Collection entries
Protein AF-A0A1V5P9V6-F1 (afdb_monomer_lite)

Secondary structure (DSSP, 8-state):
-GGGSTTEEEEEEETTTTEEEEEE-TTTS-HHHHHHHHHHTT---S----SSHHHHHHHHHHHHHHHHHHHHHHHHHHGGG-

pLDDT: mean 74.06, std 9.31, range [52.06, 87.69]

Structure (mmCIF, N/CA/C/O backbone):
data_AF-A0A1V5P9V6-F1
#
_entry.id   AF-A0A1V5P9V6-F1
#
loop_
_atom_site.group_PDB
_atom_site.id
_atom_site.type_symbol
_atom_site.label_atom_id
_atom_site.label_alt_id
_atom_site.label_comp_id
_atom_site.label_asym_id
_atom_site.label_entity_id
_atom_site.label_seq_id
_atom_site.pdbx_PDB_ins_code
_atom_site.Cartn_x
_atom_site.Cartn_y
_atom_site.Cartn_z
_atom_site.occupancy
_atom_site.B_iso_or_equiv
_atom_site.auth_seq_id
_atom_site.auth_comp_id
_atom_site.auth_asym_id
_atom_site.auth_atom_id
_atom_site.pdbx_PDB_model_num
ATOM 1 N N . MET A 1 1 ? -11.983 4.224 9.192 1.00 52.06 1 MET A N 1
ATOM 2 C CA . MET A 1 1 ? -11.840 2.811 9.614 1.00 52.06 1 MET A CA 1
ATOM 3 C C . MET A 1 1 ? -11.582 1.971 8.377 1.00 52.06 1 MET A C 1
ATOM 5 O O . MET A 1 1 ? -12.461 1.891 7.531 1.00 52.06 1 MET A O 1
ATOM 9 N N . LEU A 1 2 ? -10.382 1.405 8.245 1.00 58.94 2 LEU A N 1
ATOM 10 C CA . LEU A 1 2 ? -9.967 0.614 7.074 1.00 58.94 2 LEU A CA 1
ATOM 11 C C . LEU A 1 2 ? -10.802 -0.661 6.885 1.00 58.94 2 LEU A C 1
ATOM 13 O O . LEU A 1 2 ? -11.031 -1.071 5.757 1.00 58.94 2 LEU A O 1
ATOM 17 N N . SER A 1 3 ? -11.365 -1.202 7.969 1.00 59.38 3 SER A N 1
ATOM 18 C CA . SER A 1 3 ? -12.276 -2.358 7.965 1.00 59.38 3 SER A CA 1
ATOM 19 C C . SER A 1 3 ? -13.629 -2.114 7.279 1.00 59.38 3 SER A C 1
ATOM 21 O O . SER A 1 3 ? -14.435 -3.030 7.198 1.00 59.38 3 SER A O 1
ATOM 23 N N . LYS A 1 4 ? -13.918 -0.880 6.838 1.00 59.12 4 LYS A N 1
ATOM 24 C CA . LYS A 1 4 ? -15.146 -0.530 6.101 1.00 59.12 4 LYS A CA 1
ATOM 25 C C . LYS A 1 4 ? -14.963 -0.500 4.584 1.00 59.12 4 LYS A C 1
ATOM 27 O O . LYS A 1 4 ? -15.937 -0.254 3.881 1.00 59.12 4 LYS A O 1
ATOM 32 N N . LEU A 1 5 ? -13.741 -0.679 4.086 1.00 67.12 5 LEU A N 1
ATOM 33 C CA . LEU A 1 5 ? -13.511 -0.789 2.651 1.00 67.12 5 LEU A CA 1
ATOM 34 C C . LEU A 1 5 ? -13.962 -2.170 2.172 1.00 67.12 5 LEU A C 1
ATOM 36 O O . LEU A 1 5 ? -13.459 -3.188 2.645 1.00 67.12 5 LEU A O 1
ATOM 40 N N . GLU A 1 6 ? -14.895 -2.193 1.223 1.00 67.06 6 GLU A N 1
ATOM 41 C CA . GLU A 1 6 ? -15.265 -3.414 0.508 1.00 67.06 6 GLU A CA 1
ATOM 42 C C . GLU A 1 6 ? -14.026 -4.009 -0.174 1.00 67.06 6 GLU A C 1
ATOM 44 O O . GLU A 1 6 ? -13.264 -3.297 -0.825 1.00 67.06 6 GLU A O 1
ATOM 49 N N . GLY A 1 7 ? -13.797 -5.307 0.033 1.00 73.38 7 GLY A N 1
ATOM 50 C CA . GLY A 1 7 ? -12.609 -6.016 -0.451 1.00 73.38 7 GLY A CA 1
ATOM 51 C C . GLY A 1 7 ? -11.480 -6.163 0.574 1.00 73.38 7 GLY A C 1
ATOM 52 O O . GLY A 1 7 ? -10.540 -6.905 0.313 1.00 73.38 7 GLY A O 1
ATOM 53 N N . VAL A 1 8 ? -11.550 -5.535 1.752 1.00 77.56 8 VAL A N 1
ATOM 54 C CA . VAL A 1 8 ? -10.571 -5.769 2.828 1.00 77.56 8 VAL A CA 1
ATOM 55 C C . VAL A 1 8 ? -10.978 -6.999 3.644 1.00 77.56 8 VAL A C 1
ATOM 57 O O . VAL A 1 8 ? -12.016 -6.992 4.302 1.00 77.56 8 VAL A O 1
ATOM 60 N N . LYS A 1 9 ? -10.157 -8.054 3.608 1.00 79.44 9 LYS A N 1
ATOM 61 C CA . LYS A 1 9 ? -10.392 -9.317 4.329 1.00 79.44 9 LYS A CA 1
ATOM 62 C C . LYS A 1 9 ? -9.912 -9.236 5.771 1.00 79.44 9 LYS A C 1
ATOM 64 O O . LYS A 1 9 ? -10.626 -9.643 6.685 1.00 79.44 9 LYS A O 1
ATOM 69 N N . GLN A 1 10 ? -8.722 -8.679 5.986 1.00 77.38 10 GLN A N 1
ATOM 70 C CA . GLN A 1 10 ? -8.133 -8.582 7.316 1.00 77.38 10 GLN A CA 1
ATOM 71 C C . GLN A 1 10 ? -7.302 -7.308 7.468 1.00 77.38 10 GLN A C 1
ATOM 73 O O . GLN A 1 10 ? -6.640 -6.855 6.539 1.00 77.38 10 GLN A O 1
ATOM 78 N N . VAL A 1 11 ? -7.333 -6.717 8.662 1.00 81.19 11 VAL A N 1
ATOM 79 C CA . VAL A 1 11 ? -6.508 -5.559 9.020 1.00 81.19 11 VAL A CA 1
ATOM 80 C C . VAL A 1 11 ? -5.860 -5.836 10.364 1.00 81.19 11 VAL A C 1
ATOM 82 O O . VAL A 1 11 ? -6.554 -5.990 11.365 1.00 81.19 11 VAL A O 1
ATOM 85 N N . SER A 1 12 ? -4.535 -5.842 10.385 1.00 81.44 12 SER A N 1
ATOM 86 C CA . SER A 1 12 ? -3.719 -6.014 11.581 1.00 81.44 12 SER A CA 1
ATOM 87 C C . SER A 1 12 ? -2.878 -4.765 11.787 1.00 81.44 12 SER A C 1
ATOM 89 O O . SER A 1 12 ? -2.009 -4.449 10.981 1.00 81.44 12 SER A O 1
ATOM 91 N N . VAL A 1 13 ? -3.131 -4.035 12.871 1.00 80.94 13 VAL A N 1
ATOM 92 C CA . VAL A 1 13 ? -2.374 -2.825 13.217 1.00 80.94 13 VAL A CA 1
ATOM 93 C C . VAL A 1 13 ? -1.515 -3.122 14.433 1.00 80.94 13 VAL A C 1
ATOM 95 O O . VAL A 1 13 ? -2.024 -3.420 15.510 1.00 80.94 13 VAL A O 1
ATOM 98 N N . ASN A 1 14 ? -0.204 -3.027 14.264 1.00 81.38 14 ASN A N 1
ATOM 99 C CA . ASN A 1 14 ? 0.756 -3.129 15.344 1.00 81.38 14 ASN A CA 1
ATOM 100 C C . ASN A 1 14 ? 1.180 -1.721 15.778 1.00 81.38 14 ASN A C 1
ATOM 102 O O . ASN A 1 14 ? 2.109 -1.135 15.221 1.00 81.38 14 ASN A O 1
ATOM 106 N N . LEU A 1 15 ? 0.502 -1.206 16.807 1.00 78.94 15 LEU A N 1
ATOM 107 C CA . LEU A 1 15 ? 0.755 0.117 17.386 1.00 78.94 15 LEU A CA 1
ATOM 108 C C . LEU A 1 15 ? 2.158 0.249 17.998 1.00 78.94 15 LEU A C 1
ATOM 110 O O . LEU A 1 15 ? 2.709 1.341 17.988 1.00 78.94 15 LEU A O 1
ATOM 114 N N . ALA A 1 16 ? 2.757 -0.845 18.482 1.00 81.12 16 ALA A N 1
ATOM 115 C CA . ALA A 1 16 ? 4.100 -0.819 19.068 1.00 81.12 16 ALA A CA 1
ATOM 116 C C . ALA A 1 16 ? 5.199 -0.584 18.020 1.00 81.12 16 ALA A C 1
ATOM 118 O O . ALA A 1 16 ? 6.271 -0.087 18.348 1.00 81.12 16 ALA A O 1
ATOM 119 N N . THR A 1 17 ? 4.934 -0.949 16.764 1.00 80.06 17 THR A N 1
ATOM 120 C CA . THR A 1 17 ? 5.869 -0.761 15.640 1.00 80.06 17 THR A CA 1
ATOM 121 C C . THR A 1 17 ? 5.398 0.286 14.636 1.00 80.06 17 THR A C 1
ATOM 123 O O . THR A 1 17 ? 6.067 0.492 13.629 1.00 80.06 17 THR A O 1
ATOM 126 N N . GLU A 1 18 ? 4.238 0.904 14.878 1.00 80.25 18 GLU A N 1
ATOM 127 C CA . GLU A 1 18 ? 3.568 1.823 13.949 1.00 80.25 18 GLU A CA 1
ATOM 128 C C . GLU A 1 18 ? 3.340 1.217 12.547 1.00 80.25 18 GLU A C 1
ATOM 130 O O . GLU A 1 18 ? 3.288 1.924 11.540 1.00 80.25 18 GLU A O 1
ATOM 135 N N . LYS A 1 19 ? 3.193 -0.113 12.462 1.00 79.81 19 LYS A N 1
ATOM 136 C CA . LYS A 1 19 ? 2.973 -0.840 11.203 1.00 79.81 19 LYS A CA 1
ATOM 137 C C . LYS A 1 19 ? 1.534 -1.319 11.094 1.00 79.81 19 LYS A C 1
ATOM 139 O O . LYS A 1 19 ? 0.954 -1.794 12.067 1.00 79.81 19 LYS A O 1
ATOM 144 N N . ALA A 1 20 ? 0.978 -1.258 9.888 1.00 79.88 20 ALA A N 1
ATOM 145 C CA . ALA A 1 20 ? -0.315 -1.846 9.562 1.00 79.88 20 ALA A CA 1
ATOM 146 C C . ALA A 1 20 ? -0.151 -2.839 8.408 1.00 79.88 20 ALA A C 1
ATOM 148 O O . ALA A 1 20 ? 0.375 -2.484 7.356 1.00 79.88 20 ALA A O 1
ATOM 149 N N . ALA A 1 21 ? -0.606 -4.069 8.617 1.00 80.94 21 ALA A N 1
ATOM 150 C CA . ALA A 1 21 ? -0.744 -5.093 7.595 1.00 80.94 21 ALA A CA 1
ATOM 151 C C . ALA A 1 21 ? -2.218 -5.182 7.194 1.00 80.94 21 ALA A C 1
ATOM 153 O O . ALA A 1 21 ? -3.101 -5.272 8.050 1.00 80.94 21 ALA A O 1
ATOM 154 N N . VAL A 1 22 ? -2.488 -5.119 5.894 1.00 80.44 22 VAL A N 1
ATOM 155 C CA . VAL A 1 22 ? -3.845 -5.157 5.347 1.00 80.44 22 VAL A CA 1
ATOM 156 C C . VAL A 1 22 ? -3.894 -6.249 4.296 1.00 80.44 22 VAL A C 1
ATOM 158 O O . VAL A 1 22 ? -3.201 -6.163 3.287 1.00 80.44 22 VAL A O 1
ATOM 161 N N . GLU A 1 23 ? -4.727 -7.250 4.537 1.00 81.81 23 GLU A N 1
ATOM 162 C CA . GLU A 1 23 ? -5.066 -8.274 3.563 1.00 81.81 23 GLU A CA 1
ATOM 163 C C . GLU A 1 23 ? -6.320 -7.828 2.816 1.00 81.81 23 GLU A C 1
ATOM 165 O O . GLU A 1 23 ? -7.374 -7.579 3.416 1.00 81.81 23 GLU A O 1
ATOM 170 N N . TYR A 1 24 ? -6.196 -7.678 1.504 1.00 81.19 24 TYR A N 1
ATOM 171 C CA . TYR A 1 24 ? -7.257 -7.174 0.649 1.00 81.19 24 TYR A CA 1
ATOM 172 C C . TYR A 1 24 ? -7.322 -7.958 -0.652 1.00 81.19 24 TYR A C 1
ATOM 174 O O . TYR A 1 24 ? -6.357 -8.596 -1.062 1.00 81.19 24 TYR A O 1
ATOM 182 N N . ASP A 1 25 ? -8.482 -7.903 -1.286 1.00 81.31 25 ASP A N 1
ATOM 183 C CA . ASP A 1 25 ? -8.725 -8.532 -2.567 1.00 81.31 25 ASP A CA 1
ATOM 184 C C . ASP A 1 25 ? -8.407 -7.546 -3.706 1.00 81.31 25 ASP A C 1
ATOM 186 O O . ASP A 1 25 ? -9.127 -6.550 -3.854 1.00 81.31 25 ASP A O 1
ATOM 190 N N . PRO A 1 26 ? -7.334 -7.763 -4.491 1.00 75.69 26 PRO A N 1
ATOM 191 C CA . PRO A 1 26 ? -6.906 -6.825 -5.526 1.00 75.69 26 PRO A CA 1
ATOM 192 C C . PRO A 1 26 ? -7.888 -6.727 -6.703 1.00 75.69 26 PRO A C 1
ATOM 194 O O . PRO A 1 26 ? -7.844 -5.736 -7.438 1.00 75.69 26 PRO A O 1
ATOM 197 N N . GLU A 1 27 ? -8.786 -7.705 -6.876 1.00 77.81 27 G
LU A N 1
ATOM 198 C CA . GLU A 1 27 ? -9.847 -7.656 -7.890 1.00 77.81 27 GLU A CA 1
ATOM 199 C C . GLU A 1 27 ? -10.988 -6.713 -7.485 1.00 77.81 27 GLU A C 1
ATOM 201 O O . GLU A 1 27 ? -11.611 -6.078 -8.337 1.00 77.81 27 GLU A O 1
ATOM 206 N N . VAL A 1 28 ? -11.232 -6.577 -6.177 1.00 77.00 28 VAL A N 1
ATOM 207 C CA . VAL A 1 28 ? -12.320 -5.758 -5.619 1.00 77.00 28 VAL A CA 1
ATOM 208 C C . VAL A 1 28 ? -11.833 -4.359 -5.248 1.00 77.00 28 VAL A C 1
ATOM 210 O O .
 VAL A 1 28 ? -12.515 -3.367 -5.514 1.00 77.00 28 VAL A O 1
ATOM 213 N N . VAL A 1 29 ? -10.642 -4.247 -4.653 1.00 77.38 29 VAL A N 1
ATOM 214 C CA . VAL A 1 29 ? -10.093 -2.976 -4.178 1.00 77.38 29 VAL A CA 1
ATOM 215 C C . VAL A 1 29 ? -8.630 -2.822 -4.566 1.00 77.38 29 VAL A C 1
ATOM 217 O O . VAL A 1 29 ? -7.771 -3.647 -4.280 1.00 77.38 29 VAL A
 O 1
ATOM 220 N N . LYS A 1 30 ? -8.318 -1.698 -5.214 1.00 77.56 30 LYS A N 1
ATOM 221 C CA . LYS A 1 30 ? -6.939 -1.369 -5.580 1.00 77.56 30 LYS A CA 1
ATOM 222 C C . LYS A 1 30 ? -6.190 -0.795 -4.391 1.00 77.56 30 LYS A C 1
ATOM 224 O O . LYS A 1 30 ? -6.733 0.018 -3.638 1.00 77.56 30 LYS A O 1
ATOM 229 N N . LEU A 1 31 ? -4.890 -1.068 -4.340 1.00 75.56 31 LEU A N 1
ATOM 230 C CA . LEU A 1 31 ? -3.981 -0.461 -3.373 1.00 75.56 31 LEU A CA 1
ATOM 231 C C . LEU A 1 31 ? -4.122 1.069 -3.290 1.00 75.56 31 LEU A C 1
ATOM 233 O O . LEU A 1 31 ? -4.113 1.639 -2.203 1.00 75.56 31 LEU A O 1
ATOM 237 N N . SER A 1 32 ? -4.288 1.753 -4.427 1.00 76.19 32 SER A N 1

About this exercise:
Print exactly the lines above, between the one holding "ATOM 55 C C" and the one holding "ATOM 62 C C", inclusive, and nothing besides.

Finished exercise:
ATOM 55 C C . VAL A 1 8 ? -10.978 -6.999 3.644 1.00 77.56 8 VAL A C 1
ATOM 57 O O . VAL A 1 8 ? -12.016 -6.992 4.302 1.00 77.56 8 VAL A O 1
ATOM 60 N N . LYS A 1 9 ? -10.157 -8.054 3.608 1.00 79.44 9 LYS A N 1
ATOM 61 C CA . LYS A 1 9 ? -10.392 -9.317 4.329 1.00 79.44 9 LYS A CA 1
ATOM 62 C C . LYS A 1 9 ? -9.912 -9.236 5.771 1.00 79.44 9 LYS A C 1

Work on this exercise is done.